And it is just something where, I don't know, it's extremely horrifying where you'll have
the literally bus people across the border from Mexico. Because in Mexico, the United States is
one of the few countries where it's actually legal to sell plasma for money. In Mexico,
it is illegal. And most of the world. Yes. So they will bus these poor, impoverished people who are,
of course, decimated by the very capitalist, neoliberal policies that they promote so much.
They'll bust them across the border, pay them $30 for an hour of having their plasma sucked out, and then sell it for a huge markup.
See, this is why I'm taking the side of the leftist case for closed borders because it used to be just a hard-working hard-working
american right right could sell his blood for a fair price that's right to pay his rent uh but
now they're just with open borders this is just a look into the future you know you can just bus
um people over from me. They sell their blood.
It's undermining the American worker.
And that's why I, as a leftist,
am advocating closed borders.
You're tired of these Mexicans taking our blood money.
This would be one of the most
innovative reactionary leftist takes
for closed borders that I've heard.
It's like Mexico has more progressive laws
against the plasma market.
So that's why we should close up the border.

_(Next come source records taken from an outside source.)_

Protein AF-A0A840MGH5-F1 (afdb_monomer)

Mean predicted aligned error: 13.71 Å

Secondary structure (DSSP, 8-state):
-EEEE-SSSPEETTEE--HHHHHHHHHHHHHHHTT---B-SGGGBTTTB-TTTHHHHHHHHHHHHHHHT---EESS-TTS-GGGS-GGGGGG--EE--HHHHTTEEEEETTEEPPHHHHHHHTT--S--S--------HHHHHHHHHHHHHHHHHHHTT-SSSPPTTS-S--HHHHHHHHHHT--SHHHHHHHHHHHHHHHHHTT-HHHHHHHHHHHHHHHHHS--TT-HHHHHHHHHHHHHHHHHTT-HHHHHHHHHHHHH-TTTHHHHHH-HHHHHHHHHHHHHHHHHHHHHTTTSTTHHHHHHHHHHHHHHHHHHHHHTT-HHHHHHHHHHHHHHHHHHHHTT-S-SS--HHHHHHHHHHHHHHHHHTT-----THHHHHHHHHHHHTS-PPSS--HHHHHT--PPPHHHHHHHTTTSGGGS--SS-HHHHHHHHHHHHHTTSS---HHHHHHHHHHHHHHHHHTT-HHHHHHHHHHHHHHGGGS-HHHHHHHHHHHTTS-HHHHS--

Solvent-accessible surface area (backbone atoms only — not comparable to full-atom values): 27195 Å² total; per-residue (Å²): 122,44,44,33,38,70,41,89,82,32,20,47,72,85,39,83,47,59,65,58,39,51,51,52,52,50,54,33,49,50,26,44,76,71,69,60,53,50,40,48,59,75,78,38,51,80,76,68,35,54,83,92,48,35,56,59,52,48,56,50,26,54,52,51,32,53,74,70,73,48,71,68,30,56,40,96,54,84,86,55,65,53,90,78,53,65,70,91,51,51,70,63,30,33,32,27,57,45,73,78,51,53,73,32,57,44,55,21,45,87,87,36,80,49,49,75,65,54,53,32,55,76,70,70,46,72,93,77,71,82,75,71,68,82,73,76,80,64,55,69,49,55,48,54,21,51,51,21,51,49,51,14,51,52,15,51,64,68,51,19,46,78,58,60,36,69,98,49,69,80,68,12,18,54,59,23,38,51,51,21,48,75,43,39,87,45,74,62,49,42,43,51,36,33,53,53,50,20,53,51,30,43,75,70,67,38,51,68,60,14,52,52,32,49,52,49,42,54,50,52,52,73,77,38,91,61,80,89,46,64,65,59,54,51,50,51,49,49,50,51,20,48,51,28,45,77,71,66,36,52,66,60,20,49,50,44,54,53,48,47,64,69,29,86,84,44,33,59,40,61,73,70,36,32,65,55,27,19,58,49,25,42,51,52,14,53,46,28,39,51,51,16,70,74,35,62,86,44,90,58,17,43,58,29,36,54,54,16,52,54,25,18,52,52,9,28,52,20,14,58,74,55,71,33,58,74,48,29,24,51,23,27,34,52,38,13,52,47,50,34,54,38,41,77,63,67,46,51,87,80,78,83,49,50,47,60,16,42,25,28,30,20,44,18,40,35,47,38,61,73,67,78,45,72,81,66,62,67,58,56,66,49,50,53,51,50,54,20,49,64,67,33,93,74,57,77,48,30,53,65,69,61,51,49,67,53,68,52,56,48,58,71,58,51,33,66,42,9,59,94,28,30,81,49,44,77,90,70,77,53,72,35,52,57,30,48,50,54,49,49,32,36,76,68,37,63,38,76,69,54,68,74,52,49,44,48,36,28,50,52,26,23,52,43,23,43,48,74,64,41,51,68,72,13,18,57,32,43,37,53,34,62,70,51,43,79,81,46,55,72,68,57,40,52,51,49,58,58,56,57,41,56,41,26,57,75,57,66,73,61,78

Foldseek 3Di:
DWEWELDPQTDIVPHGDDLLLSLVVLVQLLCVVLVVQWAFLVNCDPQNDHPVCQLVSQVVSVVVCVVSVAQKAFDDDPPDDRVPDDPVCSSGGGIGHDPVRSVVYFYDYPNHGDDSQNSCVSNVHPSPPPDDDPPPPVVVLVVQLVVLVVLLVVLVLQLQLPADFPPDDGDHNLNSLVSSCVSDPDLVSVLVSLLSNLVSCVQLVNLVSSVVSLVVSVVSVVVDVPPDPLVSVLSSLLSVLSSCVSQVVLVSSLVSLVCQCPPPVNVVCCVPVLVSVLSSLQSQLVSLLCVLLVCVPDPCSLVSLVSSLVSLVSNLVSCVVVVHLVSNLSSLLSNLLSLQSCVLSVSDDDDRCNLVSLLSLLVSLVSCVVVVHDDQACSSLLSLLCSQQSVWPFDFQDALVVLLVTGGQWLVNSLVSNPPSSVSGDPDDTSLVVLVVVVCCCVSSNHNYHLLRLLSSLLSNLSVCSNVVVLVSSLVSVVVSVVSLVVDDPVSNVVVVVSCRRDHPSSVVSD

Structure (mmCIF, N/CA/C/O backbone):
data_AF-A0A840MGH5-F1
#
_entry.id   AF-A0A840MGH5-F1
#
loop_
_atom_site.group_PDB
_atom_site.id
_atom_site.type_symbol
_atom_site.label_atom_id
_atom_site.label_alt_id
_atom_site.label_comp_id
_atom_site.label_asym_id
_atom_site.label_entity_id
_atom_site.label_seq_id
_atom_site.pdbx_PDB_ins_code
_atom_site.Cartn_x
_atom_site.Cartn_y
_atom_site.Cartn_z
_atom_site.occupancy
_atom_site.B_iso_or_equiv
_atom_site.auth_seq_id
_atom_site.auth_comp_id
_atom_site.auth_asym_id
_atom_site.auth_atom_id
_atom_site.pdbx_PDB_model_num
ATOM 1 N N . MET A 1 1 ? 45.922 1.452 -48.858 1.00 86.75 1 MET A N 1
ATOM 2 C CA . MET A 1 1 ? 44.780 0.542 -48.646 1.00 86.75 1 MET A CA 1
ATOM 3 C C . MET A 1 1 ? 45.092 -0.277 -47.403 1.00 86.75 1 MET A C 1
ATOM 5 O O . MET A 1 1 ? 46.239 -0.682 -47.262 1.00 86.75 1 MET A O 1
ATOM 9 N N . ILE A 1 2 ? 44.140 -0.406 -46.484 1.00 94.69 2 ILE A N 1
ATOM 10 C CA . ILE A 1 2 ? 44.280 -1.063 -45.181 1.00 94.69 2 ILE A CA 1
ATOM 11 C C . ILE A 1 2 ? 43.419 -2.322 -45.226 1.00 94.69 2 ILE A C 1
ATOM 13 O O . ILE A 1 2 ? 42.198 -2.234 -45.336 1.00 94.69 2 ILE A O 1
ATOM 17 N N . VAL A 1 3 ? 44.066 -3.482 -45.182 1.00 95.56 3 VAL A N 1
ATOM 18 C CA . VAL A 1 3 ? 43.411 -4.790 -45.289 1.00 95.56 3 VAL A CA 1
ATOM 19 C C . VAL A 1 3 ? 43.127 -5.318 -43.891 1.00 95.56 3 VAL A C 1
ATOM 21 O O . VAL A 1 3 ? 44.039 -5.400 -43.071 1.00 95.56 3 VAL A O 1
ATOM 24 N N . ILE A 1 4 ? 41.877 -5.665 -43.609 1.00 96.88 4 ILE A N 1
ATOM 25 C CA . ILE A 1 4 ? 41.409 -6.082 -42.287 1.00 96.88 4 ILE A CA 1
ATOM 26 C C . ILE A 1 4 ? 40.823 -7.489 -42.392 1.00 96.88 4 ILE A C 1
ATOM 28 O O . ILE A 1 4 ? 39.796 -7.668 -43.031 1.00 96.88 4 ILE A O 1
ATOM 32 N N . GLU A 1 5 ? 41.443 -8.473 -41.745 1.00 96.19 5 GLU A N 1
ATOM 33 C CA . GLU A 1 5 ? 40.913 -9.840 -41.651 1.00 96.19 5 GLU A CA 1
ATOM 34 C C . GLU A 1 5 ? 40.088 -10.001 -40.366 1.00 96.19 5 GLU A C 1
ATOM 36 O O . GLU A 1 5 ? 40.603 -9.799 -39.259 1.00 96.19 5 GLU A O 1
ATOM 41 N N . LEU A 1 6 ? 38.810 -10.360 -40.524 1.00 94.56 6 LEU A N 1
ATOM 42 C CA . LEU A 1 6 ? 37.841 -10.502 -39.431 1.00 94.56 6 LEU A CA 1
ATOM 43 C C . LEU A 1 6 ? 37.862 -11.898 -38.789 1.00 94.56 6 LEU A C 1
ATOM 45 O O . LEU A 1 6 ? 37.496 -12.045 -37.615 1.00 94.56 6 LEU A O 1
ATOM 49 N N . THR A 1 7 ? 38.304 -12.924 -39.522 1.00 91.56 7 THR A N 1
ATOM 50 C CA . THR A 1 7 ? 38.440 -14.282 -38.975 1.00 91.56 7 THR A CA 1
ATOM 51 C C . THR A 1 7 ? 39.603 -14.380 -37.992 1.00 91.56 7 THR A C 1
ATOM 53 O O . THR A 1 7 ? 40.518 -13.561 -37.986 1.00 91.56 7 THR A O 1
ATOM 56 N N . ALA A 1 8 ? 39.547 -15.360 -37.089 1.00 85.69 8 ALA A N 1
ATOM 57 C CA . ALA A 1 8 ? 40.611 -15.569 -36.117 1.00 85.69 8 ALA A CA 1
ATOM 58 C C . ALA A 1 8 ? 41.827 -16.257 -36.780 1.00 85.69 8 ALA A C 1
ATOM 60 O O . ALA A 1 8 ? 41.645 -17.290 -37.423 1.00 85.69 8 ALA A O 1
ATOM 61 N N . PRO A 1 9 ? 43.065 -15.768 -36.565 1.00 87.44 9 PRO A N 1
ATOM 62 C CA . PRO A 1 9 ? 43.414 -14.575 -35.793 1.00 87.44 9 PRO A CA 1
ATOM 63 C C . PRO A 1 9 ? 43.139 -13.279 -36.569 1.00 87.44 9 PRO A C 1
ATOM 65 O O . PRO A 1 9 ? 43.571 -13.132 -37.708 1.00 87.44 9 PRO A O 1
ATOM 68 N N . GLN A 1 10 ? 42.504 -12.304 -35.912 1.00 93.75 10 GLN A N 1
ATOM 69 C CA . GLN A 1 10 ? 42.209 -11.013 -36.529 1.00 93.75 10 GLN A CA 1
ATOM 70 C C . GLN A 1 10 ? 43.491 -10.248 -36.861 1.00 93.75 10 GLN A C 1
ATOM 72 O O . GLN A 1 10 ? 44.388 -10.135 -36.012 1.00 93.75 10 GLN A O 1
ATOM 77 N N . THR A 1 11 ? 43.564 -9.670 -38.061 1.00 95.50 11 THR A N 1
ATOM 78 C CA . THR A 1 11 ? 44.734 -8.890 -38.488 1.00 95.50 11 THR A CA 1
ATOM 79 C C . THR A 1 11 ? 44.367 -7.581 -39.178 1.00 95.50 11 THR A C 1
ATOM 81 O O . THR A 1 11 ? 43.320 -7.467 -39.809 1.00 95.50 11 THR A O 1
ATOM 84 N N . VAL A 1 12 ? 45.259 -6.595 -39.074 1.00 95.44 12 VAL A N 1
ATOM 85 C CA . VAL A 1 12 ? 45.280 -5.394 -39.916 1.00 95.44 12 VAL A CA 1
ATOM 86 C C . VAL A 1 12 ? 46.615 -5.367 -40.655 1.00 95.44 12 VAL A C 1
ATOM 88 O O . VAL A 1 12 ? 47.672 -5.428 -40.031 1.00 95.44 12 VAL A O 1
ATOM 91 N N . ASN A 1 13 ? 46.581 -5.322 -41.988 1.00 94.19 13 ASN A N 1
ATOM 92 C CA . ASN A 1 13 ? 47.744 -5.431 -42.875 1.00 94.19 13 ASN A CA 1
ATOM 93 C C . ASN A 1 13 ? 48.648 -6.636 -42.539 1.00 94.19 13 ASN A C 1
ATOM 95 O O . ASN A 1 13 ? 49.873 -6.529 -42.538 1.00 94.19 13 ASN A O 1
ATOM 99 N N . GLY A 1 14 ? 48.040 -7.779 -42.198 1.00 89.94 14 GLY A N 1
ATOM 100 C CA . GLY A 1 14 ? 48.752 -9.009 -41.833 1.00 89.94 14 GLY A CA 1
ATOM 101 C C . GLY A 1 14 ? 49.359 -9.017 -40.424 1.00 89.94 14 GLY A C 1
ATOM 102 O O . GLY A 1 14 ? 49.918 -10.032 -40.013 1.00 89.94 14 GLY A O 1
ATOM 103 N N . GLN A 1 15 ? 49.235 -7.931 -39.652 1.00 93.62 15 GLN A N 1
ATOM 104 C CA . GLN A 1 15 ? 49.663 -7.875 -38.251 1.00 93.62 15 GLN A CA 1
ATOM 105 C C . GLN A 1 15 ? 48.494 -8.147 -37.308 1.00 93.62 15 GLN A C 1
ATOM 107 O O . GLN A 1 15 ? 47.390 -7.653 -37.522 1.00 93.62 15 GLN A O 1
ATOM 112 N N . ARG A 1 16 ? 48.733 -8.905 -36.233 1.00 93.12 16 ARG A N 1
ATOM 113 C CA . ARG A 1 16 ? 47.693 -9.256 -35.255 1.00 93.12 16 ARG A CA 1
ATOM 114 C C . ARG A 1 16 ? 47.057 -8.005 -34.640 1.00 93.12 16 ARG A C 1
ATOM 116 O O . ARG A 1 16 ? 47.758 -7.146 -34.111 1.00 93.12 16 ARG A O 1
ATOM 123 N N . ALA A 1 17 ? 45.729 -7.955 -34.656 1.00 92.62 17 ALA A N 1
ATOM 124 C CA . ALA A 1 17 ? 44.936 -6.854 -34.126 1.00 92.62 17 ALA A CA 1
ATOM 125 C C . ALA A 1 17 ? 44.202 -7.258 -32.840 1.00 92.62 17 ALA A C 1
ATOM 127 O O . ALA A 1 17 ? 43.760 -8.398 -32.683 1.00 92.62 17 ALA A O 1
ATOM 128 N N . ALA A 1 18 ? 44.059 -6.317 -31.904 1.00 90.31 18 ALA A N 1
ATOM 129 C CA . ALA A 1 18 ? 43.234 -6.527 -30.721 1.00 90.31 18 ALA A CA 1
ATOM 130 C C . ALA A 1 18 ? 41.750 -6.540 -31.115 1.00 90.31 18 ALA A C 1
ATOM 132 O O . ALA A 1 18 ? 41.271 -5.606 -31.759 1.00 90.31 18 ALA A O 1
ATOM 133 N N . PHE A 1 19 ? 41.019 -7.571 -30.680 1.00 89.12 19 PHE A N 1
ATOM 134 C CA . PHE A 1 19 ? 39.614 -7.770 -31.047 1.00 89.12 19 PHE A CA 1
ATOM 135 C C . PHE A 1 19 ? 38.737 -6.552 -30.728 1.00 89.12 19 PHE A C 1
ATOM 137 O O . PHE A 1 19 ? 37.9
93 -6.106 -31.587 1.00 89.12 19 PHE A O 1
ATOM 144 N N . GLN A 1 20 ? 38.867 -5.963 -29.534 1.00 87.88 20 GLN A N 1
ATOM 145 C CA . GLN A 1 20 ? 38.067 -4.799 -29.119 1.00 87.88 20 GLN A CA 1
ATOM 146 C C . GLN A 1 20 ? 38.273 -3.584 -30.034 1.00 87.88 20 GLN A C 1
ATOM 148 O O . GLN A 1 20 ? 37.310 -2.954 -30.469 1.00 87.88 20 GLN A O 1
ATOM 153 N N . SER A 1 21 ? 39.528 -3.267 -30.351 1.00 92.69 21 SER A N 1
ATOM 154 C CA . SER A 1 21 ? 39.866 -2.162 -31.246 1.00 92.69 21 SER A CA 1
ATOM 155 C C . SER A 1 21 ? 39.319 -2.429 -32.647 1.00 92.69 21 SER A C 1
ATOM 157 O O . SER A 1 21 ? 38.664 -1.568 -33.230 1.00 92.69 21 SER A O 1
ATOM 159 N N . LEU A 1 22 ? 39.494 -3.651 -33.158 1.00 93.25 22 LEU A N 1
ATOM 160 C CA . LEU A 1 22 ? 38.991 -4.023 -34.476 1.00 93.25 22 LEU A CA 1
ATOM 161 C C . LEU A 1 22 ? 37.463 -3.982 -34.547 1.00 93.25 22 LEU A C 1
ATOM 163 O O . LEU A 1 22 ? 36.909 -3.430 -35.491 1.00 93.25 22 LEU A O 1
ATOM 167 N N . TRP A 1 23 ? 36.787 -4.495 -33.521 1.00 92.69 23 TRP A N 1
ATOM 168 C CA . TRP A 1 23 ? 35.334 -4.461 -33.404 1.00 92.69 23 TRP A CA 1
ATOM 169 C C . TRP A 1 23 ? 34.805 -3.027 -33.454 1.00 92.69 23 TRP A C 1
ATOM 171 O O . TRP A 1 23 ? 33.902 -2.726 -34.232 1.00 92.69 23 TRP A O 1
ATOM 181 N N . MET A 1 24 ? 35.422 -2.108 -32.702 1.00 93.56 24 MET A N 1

Sorry, you were saying something? Well, all I was saying
is that I shouldn't have to press 1 for
English blood.
That should be, English blood should
be the default option.
Our blood used to be unionized.
The blood plasma market
is forecast to grow to
$44 billion in 4 four years so invest now
is that what you're saying get on best brokers and get into the blood market yeah but um i mean
with regard to steven feinberg as of right now he's out of the market like they dumped their
stake in 2010 but just continuing from this exiled article they sell this you know plasma to people
suffering from hemophilia severe burns multiple sc multiple sclerosis, autoimmune deficiencies,
and from the exiles.
The products cost so much.
Basically, one transmission of these intravenous hemoglobin,
they cost, I think I got it right.
Hemoglobin.
Hemoglobin, yeah.
Hemoglobin.
Not feeling so well.
Emo Globin came out with
Coheed and Cambria and a couple of those bands.
I love the soundtrack they did
for the Tim Burton movies
in 2005.
We said we'd do
five minutes bonus on this, but we didn't count
on the time it takes me to pronounce things.
Regardless, one of these transfusions,
according to the exiles,
cost twice the price of gold as of summer 2009.
And the American health insurance companies
have been dropping or denying policyholders.
And this essentially kills people.
So it's like, on the one hand,
you're sucking blood out of poor, desperate immigrants
for vastly below market prices.
Then you're using your oligopoly to jack up the price that the American consumers actually pay for it.
So it's like that's why he gets such a crazy return buying this company for $82.5 million, selling it for $1.8 billion.
So, I mean, he's making money sucking blood out of people and also killing people who need that blood.
And that's why we need stronger regulations to make sure that the people who give the blood are paid market prices for their blood.
Yeah, and, you know, it just kind of goes on this article in The Exiled.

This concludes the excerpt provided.